And ever since the Alameda County study in California back in the 1960s linked breakfast — along with a host of other habits — to a longer lifespan, there’s been a societal push towards breaking the fast.
“It’s such a simple lifestyle change that people can make,” says researcher Eric Rimm of the Harvard School of Public Health.
Rimm is the co-author of fresh research that links yet another significant benefit to eating a morning meal: reducing the risk of heart attack.
The new study, published in the journal Circulation, finds that men who routinely skipped breakfast had a 27 percent higher risk of having a heart attack or dying from coronary heart disease compared to men who ate breakfast.
The long-term, 16-year study included nearly 27,000 men.
“Don’t skip breakfast,” concludes study author Leah Cahill, a research fellow at the Harvard School of Public Health.
Now a lot of folks may be wondering: Is there something truly beneficial about the timing of breakfast? Or is it just the case that people who eat a morning meal also tend to have a lot of other good habits, such as exercising more and smoking less, compared to those who skip?
Rimm and his colleagues took pains to account for the fact that the breakfast eaters in their study were different. Still, the findings held.
“It was somewhat surprising to us that even after we statistically accounted for differences in diet, smoking patterns and exercise patterns … you still see an elevated risk of heart attack [among the non-breakfast eaters],” Rimm says.

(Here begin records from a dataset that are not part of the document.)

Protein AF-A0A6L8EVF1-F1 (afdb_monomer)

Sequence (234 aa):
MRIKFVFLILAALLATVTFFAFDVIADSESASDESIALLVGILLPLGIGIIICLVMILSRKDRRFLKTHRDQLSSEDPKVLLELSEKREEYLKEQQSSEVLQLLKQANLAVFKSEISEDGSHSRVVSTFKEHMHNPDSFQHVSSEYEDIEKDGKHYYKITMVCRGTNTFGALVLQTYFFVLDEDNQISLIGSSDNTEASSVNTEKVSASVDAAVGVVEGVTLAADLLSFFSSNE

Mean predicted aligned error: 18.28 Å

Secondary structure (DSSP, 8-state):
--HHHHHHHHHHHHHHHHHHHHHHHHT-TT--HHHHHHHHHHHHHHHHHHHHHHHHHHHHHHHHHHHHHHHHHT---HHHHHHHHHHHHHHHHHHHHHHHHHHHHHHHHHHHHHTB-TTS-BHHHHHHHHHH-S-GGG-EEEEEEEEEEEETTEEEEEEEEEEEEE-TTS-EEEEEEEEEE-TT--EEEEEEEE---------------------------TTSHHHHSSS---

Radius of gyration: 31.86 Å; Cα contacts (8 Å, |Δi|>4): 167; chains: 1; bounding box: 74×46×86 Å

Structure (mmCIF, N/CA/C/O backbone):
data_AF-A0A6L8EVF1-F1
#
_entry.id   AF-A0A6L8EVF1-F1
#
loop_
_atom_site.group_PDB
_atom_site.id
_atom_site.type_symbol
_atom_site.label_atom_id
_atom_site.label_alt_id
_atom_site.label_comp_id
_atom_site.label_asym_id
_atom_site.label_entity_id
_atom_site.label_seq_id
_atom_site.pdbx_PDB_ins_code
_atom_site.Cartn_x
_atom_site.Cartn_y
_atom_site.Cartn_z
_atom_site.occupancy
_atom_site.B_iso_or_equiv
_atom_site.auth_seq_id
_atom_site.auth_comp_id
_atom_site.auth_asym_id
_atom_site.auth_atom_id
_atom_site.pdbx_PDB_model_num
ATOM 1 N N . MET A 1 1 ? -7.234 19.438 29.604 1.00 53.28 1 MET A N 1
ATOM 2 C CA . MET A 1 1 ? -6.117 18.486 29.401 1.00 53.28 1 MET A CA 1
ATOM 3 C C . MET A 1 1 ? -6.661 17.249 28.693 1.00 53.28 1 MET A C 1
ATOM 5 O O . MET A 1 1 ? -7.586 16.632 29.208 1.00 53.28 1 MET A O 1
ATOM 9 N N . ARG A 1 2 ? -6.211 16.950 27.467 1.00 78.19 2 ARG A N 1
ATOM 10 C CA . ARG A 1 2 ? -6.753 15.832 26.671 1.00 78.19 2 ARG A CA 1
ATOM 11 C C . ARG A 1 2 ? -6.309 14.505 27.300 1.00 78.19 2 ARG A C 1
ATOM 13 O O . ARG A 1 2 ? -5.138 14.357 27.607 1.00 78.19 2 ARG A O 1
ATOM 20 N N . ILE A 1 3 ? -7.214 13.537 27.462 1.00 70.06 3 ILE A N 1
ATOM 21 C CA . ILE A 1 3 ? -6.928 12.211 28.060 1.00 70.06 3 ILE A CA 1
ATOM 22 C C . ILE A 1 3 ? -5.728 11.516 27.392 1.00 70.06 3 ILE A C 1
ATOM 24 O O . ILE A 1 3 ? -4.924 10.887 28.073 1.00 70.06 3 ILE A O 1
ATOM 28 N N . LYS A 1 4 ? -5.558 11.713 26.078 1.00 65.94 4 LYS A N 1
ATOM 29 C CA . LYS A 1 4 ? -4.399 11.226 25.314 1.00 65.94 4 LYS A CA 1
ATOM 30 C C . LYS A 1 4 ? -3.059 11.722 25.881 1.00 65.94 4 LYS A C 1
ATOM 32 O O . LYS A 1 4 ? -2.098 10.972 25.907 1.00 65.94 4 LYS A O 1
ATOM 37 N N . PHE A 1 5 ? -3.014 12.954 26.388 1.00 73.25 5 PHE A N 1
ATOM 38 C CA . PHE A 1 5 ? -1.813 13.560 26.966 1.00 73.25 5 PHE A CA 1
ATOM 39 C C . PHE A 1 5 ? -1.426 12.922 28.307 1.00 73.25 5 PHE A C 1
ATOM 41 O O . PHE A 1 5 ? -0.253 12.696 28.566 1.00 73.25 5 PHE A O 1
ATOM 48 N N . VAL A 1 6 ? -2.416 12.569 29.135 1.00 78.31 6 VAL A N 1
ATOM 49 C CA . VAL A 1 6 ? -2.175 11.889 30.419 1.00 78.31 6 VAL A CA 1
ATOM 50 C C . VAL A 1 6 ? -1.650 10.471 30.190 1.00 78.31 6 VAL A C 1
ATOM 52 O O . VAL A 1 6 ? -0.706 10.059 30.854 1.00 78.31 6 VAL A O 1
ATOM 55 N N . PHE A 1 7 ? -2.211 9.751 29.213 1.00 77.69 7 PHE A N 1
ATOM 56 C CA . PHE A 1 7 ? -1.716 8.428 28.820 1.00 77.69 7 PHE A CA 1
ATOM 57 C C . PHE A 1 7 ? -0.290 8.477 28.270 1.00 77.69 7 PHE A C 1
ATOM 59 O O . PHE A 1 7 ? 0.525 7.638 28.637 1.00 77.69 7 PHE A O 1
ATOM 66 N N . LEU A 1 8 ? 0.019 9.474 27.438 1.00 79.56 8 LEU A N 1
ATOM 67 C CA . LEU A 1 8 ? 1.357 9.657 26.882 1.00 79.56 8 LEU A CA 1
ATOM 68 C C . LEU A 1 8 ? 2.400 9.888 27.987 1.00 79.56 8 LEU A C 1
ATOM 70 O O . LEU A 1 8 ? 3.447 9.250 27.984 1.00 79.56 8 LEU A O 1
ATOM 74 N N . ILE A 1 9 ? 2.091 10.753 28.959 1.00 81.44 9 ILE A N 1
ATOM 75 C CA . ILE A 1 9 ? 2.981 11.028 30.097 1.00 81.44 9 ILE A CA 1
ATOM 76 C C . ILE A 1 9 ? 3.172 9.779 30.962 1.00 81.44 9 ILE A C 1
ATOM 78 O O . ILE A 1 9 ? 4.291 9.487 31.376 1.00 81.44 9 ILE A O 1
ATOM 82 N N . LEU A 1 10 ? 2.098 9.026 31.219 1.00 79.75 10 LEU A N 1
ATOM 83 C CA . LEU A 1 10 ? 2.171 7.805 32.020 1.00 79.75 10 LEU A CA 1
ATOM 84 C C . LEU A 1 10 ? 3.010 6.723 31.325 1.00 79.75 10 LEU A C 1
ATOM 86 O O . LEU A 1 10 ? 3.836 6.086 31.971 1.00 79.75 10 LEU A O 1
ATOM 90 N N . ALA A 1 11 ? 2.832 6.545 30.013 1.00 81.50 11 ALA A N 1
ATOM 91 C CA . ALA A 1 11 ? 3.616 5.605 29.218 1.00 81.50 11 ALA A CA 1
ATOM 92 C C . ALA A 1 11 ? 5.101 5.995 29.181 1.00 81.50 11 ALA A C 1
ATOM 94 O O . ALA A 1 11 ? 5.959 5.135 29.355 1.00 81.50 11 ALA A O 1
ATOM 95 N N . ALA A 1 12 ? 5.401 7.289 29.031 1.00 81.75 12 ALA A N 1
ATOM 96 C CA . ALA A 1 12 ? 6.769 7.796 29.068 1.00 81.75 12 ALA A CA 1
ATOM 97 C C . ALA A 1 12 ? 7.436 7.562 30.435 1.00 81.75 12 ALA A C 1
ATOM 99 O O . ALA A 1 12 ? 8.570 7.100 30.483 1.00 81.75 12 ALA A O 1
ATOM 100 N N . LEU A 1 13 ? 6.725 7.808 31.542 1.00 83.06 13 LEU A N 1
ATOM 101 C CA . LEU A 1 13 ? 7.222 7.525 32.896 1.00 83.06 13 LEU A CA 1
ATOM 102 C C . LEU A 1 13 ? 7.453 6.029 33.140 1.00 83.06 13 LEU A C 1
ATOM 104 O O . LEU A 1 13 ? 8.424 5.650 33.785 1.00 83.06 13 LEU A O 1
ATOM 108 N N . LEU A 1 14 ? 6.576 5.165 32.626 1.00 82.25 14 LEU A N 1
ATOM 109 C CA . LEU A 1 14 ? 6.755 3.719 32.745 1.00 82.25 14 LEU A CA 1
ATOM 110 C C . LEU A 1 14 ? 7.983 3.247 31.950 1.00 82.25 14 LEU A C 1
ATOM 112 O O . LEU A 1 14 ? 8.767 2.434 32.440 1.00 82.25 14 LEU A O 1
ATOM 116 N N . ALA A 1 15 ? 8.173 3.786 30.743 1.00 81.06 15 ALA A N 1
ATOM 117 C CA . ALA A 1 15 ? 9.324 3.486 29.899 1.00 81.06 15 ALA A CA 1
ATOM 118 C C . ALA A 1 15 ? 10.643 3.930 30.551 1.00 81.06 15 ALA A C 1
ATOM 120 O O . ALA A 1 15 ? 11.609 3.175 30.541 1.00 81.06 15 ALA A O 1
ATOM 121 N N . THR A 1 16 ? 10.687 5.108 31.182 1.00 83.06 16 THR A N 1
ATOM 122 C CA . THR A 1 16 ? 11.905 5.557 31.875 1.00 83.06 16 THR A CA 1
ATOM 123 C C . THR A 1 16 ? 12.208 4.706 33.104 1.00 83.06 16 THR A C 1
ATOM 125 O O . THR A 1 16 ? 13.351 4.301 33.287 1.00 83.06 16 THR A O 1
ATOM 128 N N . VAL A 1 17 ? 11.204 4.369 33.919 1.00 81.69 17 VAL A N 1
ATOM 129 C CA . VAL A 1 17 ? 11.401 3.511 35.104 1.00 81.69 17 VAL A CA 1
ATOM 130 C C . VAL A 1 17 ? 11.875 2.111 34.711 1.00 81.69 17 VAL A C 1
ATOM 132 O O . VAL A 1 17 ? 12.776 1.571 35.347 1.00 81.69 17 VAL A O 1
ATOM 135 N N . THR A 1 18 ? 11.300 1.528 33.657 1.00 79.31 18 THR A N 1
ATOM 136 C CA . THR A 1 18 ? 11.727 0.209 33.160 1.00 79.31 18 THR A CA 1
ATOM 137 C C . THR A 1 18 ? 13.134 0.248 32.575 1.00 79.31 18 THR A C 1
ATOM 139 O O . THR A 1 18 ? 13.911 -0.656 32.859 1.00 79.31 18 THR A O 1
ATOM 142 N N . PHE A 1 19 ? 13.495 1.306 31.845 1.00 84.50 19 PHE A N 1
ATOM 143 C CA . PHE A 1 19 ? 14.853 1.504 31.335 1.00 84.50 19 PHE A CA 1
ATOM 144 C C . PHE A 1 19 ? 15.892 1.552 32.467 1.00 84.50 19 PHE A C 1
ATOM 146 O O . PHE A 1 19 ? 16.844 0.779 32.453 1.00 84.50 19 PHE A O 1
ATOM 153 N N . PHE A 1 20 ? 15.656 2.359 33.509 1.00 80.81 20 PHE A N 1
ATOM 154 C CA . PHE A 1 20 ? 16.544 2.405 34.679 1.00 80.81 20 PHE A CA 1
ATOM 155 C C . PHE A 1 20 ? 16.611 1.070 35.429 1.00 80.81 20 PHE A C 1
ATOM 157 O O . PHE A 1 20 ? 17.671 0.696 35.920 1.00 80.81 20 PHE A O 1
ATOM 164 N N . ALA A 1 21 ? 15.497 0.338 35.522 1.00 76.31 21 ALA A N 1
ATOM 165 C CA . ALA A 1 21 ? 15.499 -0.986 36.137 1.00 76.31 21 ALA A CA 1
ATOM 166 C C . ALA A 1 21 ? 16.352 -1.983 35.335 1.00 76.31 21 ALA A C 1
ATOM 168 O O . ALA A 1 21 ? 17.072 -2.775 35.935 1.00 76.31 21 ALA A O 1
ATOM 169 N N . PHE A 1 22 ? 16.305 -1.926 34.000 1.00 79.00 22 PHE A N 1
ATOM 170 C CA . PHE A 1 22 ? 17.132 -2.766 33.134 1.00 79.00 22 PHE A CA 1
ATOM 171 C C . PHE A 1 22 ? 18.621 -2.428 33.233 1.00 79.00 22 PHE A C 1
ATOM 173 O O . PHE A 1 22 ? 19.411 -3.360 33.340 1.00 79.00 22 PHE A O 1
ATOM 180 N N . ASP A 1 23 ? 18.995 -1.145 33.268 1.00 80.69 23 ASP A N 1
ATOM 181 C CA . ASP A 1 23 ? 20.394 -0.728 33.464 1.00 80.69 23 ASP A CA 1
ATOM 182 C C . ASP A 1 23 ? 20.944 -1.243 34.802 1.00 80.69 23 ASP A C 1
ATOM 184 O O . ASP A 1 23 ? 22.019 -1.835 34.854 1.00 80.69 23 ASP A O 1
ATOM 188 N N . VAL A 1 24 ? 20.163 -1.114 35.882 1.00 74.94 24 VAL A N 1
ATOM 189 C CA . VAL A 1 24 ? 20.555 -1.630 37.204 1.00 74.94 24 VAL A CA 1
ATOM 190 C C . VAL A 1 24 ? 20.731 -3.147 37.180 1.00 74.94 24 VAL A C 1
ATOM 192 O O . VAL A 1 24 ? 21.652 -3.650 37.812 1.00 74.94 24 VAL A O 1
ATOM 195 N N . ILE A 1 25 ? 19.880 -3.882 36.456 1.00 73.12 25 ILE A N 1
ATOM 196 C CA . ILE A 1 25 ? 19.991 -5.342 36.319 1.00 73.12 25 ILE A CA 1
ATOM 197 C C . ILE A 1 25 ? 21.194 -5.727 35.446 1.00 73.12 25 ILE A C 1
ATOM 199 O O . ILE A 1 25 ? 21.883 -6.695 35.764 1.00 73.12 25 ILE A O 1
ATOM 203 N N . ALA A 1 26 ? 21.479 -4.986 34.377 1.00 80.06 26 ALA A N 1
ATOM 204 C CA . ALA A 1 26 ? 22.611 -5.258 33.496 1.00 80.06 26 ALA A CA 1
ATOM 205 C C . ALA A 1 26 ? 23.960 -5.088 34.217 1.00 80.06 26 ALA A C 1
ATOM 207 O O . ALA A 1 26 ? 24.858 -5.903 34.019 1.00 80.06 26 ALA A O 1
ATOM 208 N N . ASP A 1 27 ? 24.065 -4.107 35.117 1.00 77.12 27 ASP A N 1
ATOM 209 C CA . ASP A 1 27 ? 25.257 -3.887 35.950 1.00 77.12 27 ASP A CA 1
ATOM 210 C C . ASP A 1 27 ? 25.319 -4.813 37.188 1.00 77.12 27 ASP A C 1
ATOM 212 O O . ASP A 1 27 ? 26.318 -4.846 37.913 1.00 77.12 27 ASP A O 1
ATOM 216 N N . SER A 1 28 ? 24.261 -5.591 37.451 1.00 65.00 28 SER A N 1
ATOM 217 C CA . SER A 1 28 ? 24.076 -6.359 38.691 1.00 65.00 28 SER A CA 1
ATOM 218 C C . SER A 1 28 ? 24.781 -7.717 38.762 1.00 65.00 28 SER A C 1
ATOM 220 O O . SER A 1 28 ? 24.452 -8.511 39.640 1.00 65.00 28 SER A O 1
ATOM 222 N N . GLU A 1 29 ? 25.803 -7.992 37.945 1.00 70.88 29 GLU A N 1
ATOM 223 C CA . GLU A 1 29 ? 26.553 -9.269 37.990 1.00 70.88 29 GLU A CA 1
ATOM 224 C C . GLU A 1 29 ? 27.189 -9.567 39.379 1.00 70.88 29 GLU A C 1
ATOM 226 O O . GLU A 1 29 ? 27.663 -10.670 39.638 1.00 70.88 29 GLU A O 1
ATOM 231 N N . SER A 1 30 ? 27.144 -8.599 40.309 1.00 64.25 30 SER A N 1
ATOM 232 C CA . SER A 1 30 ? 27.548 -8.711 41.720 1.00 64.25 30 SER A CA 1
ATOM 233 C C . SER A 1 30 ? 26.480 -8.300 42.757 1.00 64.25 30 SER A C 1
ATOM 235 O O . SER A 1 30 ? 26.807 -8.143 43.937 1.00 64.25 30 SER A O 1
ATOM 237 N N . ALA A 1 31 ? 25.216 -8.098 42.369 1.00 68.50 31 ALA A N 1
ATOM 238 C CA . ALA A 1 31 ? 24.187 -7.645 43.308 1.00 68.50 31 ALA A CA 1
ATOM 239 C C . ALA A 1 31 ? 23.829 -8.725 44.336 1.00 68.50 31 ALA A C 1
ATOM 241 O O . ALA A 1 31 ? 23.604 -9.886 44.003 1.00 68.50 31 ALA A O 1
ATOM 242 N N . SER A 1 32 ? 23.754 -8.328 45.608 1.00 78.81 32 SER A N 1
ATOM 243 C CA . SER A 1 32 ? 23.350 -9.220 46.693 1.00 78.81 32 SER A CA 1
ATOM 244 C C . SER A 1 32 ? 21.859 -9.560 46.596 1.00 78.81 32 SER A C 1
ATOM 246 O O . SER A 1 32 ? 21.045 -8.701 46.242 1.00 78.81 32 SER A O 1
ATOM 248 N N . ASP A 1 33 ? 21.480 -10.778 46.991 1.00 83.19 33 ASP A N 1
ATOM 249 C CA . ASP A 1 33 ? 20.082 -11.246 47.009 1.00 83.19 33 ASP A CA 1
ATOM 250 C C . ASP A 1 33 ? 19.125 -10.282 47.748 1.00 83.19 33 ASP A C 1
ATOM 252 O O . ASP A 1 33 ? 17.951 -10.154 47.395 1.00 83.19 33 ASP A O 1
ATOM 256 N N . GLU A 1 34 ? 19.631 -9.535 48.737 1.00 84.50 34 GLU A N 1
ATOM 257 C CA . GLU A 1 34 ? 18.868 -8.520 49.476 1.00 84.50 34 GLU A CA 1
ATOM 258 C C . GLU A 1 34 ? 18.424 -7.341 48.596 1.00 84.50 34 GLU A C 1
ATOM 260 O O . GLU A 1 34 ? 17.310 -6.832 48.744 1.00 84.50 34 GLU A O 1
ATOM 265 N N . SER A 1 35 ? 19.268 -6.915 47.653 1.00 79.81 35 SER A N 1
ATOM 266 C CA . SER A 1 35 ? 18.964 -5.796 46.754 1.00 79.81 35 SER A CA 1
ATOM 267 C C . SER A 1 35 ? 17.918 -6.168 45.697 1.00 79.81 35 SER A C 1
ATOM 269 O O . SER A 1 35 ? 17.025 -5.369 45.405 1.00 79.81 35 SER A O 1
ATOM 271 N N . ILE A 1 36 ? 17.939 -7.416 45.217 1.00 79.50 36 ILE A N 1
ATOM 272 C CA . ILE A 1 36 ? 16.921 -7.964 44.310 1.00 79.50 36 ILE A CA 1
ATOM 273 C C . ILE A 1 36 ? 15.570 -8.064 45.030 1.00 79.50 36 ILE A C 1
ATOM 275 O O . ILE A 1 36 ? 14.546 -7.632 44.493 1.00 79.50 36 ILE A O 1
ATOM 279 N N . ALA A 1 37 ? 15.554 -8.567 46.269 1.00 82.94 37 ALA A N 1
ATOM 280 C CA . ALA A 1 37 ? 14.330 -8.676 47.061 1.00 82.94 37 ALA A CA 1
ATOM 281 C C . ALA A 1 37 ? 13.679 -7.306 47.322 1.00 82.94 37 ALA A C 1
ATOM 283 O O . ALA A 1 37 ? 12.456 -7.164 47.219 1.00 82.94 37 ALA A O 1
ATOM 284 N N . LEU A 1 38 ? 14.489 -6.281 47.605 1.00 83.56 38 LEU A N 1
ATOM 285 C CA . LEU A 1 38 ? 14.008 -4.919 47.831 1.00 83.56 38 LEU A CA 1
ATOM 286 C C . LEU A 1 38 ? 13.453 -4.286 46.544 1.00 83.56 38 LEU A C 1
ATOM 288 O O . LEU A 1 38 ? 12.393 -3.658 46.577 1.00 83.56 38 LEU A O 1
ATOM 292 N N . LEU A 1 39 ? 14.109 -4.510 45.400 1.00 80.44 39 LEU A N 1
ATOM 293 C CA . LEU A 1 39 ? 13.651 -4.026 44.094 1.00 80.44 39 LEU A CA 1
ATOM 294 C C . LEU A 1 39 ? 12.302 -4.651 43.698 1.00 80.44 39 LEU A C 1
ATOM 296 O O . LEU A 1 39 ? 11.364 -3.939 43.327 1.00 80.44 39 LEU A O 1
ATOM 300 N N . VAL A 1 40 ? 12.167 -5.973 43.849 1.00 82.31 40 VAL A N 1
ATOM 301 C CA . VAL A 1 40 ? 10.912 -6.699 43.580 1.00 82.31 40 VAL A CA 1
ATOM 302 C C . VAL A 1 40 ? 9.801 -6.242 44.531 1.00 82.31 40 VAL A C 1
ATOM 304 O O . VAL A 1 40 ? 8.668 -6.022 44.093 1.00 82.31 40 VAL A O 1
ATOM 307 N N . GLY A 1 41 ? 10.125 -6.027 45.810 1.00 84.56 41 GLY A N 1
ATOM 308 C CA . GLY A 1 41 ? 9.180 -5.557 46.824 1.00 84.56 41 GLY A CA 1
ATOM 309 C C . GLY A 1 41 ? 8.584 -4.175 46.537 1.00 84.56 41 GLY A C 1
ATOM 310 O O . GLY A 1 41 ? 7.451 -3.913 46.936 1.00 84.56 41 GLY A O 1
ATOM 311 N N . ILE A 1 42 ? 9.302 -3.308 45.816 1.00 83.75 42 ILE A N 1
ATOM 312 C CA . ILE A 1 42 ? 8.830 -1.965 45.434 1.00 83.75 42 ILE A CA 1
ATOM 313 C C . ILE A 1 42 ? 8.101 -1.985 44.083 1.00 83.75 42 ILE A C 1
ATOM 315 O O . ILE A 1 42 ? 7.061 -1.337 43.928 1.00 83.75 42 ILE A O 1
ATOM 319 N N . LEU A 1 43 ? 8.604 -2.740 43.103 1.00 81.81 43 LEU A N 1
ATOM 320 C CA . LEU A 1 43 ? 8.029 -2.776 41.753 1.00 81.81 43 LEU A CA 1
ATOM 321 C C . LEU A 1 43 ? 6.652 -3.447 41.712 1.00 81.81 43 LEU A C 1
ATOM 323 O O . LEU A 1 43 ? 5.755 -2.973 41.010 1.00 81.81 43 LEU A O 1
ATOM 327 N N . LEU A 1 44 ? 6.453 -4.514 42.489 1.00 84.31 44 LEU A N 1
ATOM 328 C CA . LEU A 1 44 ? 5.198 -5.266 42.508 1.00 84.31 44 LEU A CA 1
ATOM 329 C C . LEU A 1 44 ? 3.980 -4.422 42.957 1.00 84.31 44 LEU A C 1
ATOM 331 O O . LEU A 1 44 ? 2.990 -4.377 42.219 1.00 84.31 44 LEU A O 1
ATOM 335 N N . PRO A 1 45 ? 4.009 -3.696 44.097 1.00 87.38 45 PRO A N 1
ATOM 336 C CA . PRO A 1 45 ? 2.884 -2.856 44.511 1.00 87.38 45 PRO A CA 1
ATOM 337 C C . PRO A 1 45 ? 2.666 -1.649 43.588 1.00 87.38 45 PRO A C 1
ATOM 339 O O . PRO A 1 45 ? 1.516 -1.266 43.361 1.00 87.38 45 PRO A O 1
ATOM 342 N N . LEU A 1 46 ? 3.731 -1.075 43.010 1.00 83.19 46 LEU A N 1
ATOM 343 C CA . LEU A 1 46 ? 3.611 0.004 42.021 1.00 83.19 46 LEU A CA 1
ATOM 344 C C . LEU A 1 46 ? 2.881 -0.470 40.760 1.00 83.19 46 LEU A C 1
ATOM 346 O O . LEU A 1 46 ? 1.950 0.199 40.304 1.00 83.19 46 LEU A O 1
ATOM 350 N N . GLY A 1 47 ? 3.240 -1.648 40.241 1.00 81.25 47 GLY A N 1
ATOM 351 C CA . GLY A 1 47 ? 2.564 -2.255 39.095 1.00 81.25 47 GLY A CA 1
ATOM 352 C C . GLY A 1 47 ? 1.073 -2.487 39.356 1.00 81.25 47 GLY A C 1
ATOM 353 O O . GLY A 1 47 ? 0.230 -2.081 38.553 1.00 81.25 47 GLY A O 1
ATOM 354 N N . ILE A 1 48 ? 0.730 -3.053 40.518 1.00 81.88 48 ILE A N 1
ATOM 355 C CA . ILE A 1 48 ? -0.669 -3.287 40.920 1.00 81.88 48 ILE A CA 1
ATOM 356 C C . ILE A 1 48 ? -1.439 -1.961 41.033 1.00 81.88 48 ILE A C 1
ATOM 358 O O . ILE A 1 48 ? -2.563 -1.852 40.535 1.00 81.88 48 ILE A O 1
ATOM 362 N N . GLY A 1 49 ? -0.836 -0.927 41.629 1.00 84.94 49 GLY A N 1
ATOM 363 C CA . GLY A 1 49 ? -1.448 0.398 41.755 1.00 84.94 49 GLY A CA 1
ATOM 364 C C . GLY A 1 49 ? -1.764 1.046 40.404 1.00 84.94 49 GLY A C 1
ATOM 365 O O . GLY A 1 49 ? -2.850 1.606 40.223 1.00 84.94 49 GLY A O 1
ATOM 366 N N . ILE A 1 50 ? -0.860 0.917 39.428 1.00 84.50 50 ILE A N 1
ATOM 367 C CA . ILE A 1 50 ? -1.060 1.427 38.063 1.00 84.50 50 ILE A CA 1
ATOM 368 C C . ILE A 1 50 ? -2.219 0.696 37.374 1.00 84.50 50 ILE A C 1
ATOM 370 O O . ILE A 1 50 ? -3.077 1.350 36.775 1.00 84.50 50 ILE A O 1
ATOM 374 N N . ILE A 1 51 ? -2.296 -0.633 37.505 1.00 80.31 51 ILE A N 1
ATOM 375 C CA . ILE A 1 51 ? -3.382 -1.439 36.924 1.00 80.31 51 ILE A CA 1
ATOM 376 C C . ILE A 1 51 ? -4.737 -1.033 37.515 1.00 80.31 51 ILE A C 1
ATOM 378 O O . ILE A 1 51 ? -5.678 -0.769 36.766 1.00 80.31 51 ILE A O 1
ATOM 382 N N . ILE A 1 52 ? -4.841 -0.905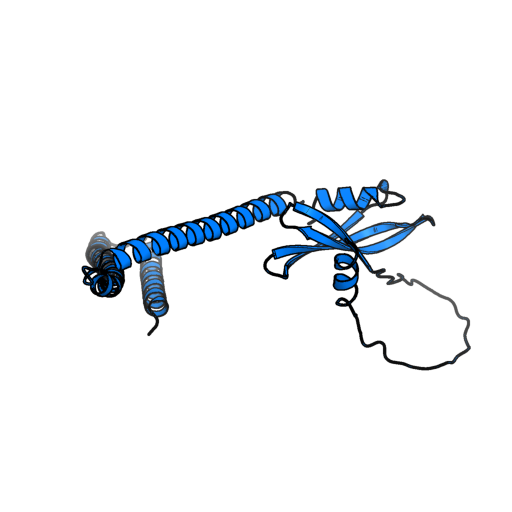 38.843 1.00 83.75 52 ILE A N 1
ATOM 383 C CA . ILE A 1 52 ? -6.081 -0.466 39.507 1.00 83.75 52 ILE A CA 1
ATOM 384 C C . ILE A 1 52 ? -6.487 0.932 39.020 1.00 83.75 52 ILE A C 1
ATOM 386 O O . ILE A 1 52 ? -7.658 1.173 38.713 1.00 83.75 52 ILE A O 1
ATOM 390 N N . CYS A 1 53 ? -5.525 1.849 38.891 1.00 83.62 53 CYS A N 1
ATOM 391 C CA . CYS A 1 53 ? -5.779 3.201 38.404 1.00 83.62 53 CYS A CA 1
ATOM 392 C C . CYS A 1 53 ? -6.297 3.198 36.953 1.00 83.62 53 CYS A C 1
ATOM 394 O O . CYS A 1 53 ? -7.291 3.866 36.652 1.00 83.62 53 CYS A O 1
ATOM 396 N N . LEU A 1 54 ? -5.700 2.387 36.072 1.00 78.19 54 LEU A N 1
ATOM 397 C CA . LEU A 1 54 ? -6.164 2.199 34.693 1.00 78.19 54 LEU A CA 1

The researchers aren’t certain what accounts for the benefits, but they believe several biological mechanisms could be at play.
Cahill says when you prolong fasting by skipping breakfast you can put a strain on the body. “And over many years … it can lead to insulin sensitivity, which can lead to [type-2] diabetes, [and] it can lead to high blood pressure,” she says, which over time can lead to heart disease.
In other words, she’s making the case that the timing of meals really does seem to matter.
“We really saw that breakfast itself was important,” concludes Cahill. Whether it’s skipping breakfast in the morning or eating very late at night, this pattern of eating may lead to adverse metabolic effects that set the stage for heart disease.
Researchers who study circadian rhythms say these findings make sense, given that the act of eating plays a critical role in resetting our internal clocks.
“For a very long time we thought that light is the cue that resets the brain clock,” says Satchin Panda, an associate professor in the Regulatory Biology Laboratory at the Salk Institute. “But slowly we are learning that actually it’s food that’s the biggest cue to reset the clock.”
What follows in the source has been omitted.